Çanakkale, şehirler arasında kanun ve kurallara en çabuk uyabilen şehir bence.
“Yayalara yol ver” şeklindeki uygulamanın en güzel hayata geçirildiği şehir bizimki.
Dışarıdan şehrimize gelenler “Sürücüler nasıl yol veriyor?” şeklindeki sorularla hayretler içinde kalıyor.
.
Ancak sadece bununla bitmiyor güzel şehir olmak.
.
Bence hemen “Sokağa çöp atma!” kampanyası başlatmalıyız.
Müslümanlığın şartlarından olan “Temiz olmak”, ülkemize çok yaygın değil.
“Temizlik imandan gelir” sözüne sadık iller içindeki yerimiz de sanırım pek parlak değil.
.
Sokaklar, insanların evi gibi bellemesi halinde ancak temiz kalabilir.
“Sokaklar evimizdir” şeklinde bir slogan belki kafalara “Dank!” edebilir.
Uçuşan “Naylonlar, kâğıtlar, birikmiş sigara izmaritleri” bizlere yakışmıyor.
Çarşı Caddesinin ortasına akşamları çıkarılan çöpler hele tam bir rezalet.
Belki yüz kere köşemde resimleri ile beraber yazmışlığım var bu çöpleri.
Okullardaki eğitimlerde bunu iyi aşılamak gerekir.
Zamanında yere portakal kabuğunu atan minik bir ilköğretim öğrencisine, “Evladım yere atmasaydın keşke” demiştim.
Bana dönüp “Sana ne!” diye cevap vermişti.
Daha o gün tüm umudum kırılmıştı, hala da devam ediyor.
Ama bizler el birliği ile “Şehrimizi kirletmemeyi” öğrenmeliyiz.
Her şeyi belediyeden beklemek yerine, pisletmemenin daha kolay olduğunu görmeliyiz.
.
Güzelleşmek adına daha yapacağımız bazı şeyler var.
.
Mesela gürültü kirliğini yok etmek.
Nedir bunlar?
Yaz aylarında başlayan sokak düğünleri…
İnsanlara düğün yapacak salonlar yapılmadığı müddetçe, bir düğünün otellerde veya salonlarda 100 bin liradan başlayan fiyatlara ulaşması halkı bu yöne itiyor.
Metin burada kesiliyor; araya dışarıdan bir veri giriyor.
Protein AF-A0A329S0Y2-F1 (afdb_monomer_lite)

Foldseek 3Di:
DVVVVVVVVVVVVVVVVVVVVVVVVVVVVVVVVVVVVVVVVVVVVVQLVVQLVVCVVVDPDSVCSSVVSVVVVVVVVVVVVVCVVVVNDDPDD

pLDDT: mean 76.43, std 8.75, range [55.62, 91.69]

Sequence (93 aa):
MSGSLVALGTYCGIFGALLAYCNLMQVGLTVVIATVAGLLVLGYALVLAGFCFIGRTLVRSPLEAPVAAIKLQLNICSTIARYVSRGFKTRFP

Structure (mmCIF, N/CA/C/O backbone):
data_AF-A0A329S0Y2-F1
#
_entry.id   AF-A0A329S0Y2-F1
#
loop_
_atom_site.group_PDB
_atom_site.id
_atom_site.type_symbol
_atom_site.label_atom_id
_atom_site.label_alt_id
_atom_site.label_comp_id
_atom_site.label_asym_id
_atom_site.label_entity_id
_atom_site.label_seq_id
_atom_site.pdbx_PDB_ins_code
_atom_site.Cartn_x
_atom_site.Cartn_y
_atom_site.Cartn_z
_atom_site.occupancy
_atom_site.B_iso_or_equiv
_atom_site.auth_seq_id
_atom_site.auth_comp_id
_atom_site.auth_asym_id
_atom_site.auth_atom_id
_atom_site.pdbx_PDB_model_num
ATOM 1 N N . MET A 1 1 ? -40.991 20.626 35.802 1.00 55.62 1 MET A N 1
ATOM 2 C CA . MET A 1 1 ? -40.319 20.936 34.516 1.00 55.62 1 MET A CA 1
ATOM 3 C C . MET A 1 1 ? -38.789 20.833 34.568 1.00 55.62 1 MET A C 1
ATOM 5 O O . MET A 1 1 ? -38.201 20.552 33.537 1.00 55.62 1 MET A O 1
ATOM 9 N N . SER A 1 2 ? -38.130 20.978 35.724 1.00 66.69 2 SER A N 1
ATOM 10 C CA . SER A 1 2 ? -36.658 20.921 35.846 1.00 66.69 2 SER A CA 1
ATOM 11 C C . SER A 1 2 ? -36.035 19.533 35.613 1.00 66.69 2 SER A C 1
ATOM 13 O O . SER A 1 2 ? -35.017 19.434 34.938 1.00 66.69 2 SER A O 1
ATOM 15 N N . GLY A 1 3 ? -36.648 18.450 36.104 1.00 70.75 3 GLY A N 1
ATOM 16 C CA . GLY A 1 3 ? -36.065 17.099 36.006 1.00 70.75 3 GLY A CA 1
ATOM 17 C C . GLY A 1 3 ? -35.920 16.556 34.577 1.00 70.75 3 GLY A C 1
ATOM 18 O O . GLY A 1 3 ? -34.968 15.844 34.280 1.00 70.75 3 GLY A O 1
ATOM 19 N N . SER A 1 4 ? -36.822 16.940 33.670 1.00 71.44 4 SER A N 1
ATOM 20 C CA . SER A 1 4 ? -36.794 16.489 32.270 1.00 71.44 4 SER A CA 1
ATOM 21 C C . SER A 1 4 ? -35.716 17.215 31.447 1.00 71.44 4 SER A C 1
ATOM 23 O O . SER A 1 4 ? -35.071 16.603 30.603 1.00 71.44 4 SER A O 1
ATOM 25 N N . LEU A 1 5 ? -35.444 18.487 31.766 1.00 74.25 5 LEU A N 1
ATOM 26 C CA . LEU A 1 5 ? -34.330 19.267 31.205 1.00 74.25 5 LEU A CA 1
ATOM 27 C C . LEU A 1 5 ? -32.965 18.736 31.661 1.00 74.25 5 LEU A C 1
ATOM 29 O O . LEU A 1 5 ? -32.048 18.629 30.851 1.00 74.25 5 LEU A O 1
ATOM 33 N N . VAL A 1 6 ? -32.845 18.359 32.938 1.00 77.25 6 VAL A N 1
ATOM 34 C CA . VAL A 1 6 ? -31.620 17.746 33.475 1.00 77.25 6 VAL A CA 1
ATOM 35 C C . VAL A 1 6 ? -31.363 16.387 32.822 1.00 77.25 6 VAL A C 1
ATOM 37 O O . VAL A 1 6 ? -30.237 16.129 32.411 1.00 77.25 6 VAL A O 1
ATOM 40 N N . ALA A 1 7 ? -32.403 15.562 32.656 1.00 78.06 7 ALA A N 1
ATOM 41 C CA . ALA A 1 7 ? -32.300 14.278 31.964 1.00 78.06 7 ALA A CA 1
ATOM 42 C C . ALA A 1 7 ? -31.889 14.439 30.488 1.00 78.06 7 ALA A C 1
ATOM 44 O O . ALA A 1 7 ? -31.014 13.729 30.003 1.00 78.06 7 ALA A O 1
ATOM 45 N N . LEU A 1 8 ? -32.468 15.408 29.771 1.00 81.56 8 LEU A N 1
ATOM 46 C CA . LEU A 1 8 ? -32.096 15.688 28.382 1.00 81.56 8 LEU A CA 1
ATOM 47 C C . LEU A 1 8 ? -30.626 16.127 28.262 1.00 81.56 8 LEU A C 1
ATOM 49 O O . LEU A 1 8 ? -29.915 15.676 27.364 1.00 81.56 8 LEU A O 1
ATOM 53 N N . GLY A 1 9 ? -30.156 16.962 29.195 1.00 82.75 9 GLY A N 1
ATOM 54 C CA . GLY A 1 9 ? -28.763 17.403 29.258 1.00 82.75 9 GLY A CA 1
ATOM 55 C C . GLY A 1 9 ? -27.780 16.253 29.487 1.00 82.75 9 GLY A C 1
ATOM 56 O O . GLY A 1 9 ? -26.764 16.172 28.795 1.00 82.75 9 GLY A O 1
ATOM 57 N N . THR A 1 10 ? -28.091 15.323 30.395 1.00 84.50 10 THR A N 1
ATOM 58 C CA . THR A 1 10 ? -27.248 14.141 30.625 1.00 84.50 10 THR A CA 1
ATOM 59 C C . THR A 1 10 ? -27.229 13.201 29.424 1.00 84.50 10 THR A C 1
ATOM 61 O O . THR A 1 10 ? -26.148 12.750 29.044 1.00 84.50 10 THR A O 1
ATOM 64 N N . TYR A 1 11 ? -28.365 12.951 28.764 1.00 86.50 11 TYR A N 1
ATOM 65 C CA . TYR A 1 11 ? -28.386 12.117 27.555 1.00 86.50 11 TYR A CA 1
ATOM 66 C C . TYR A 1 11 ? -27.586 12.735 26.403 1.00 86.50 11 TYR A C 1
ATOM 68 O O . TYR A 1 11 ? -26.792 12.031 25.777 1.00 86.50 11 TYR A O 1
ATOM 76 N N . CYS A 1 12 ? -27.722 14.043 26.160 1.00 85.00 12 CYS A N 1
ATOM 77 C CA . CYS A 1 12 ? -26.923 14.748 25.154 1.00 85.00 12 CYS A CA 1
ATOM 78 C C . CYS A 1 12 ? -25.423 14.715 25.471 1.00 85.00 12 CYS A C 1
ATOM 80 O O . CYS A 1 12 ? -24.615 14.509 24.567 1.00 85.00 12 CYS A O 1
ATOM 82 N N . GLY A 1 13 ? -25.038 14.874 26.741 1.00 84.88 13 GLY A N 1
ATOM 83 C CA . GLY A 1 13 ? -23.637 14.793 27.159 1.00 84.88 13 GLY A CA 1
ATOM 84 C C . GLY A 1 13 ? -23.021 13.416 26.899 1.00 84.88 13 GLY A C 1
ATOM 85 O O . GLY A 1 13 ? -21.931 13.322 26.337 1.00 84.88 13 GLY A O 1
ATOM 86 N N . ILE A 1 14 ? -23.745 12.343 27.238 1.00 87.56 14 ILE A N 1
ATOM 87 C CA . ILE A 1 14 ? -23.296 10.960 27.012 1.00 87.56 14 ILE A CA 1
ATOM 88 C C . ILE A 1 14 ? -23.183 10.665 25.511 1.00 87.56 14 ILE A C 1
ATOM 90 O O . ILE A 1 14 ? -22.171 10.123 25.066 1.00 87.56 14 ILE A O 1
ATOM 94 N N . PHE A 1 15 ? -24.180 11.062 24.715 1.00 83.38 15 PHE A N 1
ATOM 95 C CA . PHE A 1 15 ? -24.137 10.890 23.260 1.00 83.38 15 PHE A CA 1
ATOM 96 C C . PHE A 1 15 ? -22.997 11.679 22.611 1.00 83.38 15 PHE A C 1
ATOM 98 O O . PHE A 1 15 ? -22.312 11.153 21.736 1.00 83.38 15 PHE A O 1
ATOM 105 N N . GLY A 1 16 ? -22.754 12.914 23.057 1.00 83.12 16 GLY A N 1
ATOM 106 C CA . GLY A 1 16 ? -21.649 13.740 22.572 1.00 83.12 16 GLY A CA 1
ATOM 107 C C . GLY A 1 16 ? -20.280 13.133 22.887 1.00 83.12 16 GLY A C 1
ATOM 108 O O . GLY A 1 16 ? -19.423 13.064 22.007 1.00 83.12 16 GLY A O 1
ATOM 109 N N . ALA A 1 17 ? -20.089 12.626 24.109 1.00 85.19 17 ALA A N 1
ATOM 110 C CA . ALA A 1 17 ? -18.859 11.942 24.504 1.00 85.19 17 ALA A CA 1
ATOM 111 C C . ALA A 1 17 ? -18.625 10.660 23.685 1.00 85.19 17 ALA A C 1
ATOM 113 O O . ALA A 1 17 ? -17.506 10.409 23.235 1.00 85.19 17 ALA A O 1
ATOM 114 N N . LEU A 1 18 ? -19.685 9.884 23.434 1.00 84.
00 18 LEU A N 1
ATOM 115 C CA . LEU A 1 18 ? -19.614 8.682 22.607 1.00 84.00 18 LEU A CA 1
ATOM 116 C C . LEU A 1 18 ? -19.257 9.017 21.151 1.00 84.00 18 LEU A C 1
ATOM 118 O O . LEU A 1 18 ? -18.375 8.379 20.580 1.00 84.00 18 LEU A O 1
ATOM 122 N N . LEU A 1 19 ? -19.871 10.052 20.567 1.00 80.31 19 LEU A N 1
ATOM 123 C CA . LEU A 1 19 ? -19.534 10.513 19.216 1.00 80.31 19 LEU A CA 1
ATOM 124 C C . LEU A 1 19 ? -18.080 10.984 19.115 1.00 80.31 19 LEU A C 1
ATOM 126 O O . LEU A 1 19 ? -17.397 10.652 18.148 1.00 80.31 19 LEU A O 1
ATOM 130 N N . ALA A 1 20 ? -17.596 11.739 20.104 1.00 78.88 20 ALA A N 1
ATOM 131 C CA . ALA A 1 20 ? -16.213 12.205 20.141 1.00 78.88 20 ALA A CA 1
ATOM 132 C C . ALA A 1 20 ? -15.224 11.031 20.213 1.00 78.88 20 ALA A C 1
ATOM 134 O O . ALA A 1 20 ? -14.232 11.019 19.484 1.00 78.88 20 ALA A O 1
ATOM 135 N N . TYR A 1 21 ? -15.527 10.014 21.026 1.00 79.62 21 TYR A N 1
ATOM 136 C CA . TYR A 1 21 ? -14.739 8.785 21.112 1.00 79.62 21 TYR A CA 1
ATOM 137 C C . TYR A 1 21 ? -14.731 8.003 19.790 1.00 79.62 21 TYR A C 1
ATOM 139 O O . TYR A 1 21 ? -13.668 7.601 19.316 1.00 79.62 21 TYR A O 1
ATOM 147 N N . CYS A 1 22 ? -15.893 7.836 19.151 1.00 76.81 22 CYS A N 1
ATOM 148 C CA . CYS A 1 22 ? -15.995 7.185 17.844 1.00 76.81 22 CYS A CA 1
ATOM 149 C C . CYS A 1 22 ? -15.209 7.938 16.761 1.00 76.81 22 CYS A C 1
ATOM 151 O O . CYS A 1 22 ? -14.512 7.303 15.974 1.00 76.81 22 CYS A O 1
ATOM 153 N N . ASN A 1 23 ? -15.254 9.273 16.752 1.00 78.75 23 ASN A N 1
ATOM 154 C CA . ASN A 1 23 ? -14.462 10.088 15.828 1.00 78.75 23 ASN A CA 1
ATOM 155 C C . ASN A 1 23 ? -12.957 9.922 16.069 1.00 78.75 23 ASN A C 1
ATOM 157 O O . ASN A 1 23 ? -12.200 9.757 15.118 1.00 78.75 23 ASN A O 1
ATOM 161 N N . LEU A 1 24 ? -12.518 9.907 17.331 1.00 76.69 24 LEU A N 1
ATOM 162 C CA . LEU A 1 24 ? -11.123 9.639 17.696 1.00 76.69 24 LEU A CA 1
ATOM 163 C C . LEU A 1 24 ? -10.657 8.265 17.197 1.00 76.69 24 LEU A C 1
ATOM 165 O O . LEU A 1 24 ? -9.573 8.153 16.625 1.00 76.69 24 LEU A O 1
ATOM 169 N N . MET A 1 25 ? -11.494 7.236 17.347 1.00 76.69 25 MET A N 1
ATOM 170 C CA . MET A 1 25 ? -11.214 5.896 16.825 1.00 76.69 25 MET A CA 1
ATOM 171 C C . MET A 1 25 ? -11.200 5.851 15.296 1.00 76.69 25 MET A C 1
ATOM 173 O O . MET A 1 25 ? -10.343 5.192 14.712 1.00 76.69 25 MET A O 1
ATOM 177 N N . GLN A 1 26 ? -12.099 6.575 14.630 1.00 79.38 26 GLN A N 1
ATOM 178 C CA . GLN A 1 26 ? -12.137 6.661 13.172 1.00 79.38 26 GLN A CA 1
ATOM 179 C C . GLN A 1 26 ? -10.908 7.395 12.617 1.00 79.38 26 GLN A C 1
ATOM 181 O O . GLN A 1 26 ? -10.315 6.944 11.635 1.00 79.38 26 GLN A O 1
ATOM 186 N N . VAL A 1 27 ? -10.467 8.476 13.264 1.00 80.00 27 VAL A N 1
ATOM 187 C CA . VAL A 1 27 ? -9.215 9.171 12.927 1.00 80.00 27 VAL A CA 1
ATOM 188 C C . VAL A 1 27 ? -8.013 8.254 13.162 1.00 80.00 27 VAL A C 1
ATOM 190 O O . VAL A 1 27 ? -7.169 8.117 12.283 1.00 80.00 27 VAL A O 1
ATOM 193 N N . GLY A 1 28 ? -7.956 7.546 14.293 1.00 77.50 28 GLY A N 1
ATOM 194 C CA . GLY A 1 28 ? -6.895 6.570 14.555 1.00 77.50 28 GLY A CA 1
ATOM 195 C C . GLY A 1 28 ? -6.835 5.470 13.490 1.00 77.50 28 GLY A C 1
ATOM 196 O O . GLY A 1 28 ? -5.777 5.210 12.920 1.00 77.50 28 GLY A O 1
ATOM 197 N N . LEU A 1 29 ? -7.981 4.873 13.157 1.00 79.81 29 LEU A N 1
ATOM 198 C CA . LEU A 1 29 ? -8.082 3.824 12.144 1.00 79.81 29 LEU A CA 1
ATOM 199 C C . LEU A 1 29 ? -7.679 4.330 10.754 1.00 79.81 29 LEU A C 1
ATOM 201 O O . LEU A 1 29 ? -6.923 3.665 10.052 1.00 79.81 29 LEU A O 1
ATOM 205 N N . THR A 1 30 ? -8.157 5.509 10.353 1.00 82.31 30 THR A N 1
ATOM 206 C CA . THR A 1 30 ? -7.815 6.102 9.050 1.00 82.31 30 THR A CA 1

Ancak sokak düğünleri hem ses, hem kirlilik, hem de kapatılan yollar açısından yakışmıyor.
Buna acil çare bulunması gerekiyor.
.
Sabahın köründe bir kâbus gibi başlayan çim biçme makinelerin sesleri arş-u alaya varıyor.
Yahu el insaf!
Etrafta evlerin olduğu ve sabah sabah bu insanların uyudukları hiç mi düşünülmez?
Tamam sabah serin olur anlarım ama akşamüzeri de serin oluyor..
.
Başka mesele ise her zamanki gibi motorlar.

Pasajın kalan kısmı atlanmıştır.